I have the 58 x 58 with 2 400w hps, with a vortex fan. 
I have two issues with the highgrade tent, for one, it is made by the same people that make the homebox (or they copied it seam for seam) with some roof reinforcements missing, I reinforced the roof to hold my air cooled 400's, highgrade said they aren't available so I made my own.
the second issue I have is a minor one, but the middle zipper has no stops on the bottom and will come off if pulled down to far, easily fixed tho.


----------



## techgrower (Nov 19, 2008)

Hello all, I have a 58"x58"x78.5 grow tent in the garage, it takes up a corner but not in the way. I got it on craigslist for $300. It came with htg 600w air cooled (euro)? light and tent has vents in roof for fixture, also w/vortec fan 6", big carbon filter I think the can33. Its huge! Both mh conv. and hps bulbs. He gave me timers, hydroton, flex vent tubing bubblers, tubing, some nutes. I think I got a great deal for 300.00. The tent and light are more then that alone. and the carbon filter is like 125 new.

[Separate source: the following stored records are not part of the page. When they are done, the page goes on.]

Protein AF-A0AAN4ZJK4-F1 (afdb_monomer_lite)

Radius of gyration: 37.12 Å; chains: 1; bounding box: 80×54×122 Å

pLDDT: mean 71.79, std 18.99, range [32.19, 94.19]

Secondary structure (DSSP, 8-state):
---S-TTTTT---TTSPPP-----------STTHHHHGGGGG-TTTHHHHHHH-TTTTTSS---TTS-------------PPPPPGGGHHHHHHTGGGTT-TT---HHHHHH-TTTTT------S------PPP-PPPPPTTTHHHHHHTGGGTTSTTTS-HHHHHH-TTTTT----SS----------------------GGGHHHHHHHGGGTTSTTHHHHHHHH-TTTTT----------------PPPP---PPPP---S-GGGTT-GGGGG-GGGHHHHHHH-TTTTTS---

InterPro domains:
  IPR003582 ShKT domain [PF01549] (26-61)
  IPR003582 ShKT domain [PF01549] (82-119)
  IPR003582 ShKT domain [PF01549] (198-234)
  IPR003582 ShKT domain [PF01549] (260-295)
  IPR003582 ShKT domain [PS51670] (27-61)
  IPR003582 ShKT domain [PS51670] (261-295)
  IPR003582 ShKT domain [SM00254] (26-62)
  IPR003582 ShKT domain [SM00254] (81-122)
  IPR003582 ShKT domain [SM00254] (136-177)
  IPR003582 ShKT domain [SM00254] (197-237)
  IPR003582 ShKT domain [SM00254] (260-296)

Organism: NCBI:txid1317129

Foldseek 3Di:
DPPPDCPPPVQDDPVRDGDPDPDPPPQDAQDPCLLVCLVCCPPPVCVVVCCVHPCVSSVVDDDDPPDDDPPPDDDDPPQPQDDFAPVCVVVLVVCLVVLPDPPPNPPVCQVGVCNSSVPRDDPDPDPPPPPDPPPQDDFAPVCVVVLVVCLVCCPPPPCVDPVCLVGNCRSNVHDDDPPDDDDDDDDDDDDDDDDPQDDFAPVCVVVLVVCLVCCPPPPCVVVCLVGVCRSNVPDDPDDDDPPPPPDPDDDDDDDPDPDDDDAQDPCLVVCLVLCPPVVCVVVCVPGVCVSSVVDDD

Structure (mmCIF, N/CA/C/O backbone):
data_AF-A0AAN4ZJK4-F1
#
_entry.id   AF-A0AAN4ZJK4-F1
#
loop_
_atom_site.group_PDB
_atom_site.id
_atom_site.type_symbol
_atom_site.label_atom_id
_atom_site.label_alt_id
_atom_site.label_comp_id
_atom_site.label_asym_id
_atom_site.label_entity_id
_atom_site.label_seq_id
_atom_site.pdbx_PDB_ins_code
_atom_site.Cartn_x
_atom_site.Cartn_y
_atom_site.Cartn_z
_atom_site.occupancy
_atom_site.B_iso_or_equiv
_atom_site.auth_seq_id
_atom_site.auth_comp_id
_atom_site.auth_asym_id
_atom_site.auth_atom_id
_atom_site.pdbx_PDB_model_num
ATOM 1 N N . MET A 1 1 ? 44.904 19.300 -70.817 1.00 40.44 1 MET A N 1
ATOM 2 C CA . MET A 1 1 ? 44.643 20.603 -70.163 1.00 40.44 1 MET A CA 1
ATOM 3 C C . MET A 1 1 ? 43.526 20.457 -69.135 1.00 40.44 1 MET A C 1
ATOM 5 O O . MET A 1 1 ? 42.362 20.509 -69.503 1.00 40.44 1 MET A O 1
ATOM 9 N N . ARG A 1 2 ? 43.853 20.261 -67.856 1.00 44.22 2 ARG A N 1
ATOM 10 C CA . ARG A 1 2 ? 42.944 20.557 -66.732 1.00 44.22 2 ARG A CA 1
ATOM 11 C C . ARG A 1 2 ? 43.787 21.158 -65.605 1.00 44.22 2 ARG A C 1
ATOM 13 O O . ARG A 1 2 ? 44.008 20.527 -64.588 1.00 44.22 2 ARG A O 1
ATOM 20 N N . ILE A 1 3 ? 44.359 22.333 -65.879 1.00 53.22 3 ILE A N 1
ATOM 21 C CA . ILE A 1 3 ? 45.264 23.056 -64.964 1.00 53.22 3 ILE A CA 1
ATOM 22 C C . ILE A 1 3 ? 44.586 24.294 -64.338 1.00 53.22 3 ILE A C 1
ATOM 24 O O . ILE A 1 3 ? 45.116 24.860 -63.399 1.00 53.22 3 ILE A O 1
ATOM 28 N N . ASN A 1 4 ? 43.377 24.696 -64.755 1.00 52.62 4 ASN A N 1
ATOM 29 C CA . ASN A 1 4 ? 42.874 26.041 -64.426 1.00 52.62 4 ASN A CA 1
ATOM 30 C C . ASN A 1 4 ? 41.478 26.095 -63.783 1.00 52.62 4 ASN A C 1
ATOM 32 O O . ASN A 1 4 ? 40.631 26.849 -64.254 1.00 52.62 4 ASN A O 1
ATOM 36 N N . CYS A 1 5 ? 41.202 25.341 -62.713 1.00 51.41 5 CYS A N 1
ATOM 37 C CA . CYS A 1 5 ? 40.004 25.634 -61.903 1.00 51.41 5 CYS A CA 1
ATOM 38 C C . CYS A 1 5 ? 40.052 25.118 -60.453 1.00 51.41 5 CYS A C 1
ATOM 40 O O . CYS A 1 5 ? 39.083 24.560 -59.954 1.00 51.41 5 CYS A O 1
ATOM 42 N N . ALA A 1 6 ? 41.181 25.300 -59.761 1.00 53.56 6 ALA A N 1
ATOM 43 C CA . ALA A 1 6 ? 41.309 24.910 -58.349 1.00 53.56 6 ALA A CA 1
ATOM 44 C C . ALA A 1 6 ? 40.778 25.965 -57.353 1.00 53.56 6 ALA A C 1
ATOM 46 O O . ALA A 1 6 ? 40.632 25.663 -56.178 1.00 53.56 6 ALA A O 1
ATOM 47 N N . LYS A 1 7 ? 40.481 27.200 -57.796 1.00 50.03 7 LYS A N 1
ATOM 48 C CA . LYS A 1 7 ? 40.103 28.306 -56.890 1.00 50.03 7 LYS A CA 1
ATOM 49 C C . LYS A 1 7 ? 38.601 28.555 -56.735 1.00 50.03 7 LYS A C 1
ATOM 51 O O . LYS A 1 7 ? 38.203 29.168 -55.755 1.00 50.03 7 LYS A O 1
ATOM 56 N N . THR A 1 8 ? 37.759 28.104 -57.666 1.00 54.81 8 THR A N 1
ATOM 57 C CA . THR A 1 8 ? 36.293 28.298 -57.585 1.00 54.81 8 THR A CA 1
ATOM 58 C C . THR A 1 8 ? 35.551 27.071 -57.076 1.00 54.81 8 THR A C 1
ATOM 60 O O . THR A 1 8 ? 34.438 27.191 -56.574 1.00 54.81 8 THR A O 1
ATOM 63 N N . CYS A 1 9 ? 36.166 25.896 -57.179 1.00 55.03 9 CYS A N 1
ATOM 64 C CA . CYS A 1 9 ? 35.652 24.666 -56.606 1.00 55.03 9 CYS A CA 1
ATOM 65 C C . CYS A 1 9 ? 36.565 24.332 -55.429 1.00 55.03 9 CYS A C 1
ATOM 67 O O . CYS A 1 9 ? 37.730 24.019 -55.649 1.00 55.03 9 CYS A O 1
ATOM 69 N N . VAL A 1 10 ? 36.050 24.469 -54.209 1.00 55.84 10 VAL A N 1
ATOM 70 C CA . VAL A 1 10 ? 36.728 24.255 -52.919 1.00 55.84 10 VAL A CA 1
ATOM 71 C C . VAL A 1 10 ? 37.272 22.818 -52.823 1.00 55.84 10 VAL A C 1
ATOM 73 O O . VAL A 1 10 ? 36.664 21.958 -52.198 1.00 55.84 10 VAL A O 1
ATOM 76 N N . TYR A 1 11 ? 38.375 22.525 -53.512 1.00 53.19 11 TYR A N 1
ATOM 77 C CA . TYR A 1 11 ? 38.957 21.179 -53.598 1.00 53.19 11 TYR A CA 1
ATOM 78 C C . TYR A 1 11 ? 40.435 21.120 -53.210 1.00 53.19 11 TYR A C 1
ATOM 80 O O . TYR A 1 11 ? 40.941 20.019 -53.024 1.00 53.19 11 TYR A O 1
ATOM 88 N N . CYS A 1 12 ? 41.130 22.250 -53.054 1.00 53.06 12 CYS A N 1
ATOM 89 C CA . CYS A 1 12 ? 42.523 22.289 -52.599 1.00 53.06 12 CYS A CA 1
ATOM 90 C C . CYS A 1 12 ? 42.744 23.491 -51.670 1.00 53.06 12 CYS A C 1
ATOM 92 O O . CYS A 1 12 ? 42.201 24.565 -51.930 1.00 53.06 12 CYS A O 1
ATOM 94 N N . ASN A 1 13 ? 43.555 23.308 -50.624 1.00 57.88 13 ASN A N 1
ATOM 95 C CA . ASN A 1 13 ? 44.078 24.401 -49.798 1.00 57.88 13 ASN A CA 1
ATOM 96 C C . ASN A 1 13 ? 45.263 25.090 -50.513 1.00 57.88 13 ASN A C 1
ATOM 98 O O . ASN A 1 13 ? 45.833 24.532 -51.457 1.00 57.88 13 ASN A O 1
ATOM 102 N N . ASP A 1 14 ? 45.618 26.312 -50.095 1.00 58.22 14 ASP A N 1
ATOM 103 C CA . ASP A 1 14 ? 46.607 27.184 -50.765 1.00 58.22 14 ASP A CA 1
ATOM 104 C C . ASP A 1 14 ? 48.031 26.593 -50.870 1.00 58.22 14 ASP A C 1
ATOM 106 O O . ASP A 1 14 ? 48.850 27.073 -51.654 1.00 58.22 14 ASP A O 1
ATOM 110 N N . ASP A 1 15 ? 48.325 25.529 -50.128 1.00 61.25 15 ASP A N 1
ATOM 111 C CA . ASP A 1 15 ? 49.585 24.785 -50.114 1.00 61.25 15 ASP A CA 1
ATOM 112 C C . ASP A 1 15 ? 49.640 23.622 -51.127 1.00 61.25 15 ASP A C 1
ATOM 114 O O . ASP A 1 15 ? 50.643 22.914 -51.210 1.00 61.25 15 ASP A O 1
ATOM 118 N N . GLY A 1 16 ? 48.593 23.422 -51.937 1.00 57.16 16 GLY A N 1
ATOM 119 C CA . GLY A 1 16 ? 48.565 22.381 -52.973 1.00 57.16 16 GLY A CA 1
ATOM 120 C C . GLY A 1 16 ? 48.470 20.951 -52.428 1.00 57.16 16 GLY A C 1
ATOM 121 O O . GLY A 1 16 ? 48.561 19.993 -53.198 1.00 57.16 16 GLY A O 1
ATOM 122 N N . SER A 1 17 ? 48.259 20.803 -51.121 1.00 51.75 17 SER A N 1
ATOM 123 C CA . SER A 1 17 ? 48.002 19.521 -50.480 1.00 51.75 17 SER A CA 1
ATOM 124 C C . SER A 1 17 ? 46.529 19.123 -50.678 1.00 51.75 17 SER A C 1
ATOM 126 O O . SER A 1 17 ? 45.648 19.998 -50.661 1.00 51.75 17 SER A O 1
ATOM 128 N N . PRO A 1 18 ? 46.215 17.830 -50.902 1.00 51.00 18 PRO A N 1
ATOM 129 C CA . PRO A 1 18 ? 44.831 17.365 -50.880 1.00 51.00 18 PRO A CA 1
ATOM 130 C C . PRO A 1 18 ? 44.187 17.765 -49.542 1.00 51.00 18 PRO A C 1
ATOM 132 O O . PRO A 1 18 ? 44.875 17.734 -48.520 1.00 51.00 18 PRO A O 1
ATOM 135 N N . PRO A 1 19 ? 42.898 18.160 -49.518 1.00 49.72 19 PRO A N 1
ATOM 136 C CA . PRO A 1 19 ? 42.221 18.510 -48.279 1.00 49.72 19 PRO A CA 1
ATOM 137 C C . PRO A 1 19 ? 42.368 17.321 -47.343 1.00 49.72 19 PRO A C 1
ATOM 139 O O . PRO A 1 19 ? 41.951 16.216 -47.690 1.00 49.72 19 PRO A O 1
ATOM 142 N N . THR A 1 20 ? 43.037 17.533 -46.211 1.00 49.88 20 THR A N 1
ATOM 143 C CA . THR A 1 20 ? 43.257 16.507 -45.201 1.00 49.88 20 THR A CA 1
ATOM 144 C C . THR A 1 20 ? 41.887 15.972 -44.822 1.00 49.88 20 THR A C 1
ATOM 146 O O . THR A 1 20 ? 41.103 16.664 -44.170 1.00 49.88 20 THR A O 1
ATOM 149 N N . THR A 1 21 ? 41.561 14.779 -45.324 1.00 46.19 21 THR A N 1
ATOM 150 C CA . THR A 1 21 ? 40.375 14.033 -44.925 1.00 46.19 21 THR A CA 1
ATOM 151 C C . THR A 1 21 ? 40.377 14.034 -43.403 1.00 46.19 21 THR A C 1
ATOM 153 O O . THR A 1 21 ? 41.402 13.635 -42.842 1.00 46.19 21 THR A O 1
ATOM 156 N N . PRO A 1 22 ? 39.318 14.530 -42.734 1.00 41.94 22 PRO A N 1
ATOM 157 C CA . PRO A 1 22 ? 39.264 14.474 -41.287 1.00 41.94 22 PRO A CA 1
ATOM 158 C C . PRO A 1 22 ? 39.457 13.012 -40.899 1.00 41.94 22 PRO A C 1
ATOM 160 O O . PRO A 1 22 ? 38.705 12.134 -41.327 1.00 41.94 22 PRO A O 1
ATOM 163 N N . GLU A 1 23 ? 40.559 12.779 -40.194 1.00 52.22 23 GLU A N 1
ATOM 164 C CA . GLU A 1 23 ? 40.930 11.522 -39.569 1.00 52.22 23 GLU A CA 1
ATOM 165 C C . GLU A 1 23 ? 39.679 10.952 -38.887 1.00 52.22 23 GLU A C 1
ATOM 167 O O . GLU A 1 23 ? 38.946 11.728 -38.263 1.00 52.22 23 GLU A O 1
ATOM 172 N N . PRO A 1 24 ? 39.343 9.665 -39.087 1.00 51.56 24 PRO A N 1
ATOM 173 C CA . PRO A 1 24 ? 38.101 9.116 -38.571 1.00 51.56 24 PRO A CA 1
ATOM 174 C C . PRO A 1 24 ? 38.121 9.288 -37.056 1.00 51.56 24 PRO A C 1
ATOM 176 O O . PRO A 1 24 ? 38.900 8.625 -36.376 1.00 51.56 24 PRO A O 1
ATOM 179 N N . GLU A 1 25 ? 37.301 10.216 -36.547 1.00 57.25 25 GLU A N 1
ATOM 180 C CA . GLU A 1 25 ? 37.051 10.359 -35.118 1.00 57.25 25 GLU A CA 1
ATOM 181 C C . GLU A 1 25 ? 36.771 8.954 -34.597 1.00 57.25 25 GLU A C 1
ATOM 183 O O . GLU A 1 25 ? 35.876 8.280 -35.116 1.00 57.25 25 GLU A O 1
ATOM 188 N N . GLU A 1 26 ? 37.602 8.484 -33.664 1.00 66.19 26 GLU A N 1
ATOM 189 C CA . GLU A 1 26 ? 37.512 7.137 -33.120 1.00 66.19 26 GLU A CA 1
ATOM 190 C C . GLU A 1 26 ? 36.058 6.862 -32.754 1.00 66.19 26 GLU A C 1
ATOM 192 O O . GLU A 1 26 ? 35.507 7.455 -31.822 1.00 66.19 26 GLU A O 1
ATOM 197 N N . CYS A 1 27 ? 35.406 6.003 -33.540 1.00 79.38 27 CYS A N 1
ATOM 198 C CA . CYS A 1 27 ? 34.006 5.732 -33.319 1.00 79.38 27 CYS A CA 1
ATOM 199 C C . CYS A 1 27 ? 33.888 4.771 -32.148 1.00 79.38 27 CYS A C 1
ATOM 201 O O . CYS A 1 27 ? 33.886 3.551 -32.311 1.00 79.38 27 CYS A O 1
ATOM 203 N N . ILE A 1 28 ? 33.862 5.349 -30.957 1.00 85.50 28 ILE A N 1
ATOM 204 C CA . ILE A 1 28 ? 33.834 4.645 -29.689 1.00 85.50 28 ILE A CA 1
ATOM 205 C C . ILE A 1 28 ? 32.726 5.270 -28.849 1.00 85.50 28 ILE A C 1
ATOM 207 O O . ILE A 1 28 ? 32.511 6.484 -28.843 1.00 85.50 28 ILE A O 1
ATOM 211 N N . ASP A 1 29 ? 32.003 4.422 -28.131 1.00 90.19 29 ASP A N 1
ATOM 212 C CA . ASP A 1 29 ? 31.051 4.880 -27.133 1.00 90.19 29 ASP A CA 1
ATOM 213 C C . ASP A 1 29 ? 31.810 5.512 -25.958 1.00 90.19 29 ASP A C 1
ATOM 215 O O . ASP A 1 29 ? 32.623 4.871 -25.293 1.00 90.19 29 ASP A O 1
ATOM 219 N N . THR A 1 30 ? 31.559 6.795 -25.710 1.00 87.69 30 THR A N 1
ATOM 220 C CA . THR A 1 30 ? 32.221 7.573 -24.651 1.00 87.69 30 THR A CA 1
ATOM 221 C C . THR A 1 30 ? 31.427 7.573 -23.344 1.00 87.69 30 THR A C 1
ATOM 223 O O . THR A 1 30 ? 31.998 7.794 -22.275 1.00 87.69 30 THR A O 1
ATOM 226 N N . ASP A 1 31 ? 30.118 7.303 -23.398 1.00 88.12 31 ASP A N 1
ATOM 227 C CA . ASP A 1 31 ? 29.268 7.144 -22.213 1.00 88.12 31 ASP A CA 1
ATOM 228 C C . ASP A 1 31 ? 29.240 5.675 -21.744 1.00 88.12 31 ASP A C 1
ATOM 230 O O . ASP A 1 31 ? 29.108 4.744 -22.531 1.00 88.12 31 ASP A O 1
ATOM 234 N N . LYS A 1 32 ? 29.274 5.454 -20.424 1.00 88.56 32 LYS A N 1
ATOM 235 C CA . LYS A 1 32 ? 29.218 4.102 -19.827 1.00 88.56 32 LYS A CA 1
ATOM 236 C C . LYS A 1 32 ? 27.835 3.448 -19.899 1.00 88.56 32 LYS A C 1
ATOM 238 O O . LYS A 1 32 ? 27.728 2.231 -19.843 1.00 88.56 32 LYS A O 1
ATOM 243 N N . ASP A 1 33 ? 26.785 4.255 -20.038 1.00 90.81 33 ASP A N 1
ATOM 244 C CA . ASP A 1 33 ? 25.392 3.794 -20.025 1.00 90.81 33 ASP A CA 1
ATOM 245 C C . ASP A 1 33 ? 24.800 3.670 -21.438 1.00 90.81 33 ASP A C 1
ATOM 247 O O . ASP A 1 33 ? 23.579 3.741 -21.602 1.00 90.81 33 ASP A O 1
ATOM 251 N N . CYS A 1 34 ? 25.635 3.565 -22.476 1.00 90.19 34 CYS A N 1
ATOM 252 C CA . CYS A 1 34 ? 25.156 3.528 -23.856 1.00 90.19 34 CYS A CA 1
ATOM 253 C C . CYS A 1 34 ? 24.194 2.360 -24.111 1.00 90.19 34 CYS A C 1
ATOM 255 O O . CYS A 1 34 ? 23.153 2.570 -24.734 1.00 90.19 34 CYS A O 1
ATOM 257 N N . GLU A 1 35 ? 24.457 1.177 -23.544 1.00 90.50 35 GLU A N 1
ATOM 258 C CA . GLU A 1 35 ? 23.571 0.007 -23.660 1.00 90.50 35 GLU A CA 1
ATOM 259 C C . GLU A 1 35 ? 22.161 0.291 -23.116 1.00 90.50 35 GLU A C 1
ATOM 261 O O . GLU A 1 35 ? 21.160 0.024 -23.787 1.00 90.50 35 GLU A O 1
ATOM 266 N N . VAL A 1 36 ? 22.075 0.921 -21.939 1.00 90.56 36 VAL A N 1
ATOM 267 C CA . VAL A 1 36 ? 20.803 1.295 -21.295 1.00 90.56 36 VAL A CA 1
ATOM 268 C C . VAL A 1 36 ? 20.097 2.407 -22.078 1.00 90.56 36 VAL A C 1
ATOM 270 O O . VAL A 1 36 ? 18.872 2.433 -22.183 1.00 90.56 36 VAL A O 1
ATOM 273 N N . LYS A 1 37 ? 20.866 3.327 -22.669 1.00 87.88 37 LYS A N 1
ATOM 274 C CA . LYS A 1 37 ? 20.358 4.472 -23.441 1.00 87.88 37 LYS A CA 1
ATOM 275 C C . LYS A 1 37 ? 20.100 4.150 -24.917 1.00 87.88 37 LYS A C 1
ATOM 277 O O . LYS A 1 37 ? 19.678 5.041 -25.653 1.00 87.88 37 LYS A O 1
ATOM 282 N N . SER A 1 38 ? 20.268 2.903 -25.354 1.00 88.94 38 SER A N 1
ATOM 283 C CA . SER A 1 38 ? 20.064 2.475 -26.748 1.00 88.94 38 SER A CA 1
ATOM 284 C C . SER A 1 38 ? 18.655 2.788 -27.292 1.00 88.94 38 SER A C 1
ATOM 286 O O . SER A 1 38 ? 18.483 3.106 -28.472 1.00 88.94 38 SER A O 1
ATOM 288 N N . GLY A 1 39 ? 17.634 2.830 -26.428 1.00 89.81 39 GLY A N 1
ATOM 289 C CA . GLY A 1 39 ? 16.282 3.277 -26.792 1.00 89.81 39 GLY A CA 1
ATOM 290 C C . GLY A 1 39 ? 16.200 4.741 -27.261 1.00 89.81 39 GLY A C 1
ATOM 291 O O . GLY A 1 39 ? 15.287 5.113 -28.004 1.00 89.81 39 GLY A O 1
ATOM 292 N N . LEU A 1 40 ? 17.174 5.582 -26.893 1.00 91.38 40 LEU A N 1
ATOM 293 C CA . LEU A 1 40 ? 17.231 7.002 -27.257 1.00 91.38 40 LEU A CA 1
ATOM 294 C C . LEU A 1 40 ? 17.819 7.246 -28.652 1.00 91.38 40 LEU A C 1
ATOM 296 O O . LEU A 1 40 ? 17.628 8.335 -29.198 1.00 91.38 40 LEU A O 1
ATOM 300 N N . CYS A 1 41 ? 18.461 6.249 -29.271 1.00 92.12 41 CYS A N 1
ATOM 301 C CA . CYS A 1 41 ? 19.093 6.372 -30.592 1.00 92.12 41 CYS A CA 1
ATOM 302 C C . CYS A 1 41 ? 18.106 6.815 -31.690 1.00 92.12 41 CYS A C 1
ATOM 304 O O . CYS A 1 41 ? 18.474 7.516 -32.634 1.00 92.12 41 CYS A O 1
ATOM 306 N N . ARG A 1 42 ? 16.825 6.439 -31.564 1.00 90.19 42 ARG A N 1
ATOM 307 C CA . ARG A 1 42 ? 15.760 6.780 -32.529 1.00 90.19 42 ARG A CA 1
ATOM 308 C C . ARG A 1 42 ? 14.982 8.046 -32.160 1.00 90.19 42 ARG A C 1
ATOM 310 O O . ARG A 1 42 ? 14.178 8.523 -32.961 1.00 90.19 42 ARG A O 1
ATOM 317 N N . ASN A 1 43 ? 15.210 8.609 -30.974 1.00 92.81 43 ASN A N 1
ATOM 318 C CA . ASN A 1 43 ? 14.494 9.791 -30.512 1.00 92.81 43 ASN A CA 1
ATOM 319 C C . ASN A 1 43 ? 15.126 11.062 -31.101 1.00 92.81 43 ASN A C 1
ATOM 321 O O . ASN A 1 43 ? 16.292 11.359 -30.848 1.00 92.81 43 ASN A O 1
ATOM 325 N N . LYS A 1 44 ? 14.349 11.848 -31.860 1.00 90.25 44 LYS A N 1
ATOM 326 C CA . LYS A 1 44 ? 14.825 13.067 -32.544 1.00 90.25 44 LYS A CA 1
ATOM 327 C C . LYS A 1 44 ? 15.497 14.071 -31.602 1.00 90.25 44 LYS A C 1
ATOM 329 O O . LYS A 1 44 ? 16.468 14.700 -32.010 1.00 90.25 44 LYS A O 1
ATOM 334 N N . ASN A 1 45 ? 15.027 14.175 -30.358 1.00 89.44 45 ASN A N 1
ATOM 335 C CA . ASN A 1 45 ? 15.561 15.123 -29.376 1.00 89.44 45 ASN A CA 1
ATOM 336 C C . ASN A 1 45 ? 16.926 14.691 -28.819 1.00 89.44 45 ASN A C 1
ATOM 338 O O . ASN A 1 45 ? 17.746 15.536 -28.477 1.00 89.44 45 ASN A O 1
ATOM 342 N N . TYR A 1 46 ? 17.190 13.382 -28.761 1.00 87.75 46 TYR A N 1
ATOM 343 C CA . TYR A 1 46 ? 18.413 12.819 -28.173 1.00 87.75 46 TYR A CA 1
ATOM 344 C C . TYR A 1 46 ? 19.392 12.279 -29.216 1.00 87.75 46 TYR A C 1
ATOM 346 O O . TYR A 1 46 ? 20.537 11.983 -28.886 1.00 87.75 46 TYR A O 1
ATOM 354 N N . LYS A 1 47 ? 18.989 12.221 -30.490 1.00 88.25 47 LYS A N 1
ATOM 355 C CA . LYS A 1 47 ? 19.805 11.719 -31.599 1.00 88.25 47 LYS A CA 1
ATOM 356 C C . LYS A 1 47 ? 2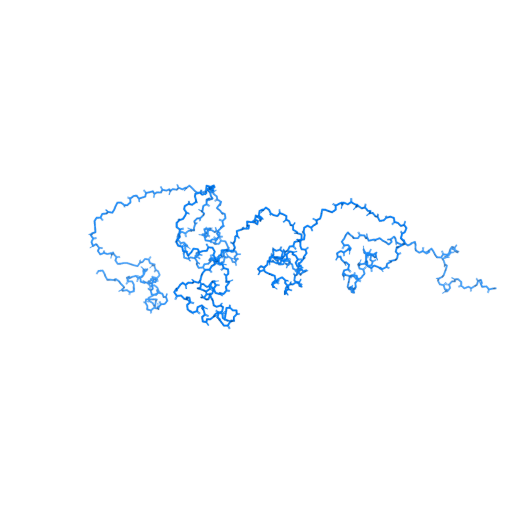1.165 12.415 -31.698 1.00 88.25 47 LYS A C 1
ATOM 358 O O . LYS A 1 47 ? 22.165 11.744 -31.905 1.00 88.25 47 LYS A O 1
ATOM 363 N N . SER A 1 48 ? 21.224 13.737 -31.507 1.00 87.94 48 SER A N 1
ATOM 364 C CA . SER A 1 48 ? 22.492 14.487 -31.555 1.00 87.94 48 SER A CA 1
ATOM 365 C C . SER A 1 48 ? 23.442 14.120 -30.407 1.00 87.94 48 SER A C 1
ATOM 367 O O . SER A 1 48 ? 24.646 14.012 -30.620 1.00 87.94 48 SER A O 1
ATOM 369 N N . MET A 1 49 ? 22.908 13.877 -29.205 1.00 88.06 49 MET A N 1
ATOM 370 C CA . MET A 1 49 ? 23.695 13.411 -28.059 1.00 88.06 49 MET A CA 1
ATOM 371 C C . MET A 1 49 ? 24.181 11.978 -28.283 1.00 88.06 49 MET A C 1
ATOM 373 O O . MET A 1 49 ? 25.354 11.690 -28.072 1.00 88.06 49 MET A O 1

I cant seem to find the exact tent on any website, thought it was way cool to have the light fixture vented through the ceiling of the tent, just added a desk fan and you can feel the heat coming out of other side. I am very happy with it and dont have to worry about spilling stuff in my closets now. just my .02. Oh and I dont think the plants care where they grow ie closet or tent. The tent might keep in co2 better then a closet.


----------



## jcdws602 (Jan 23, 2009)

I've got a tent also 48x48x78inches set up in a corner I use it for flowering only and a closet for my veg room.Tents pretty cool so far as long as you vent it good its great.Mine cost $120 here http://cgi.ebay.com/Hydroponics-Tent-48x48x78-Hydro-Cabinet-Grow-Budd-Box_W0QQitemZ220303056920QQcmdZViewItemQQptZHydroponics_Seed_Starting?hash=item220303056920&_trksid=p3286.c0.m14&_trkparms=72%3A1205|66%3A2|65%3A12|39%3A1|240%3A1309|301%3A1|293%3A1|294%3A50

if you thinking bout using one this will hold 9 or so nice size plants
Check out my grow in a tent to get an idea https://www.rollitup.org/general-marijuana-growing/153471-first-time-gowing-grow-tent.html


----------



## JimiCypress (Mar 7, 2009)

Nice pics. Very full looking. BTW just wanted to add that I have tried the 4x4x2 hut without the kit and it works fine for me. Not cheap at all. Didn't get it from HTG Supply but it only ran me 100. Try looking on google shopping.


----------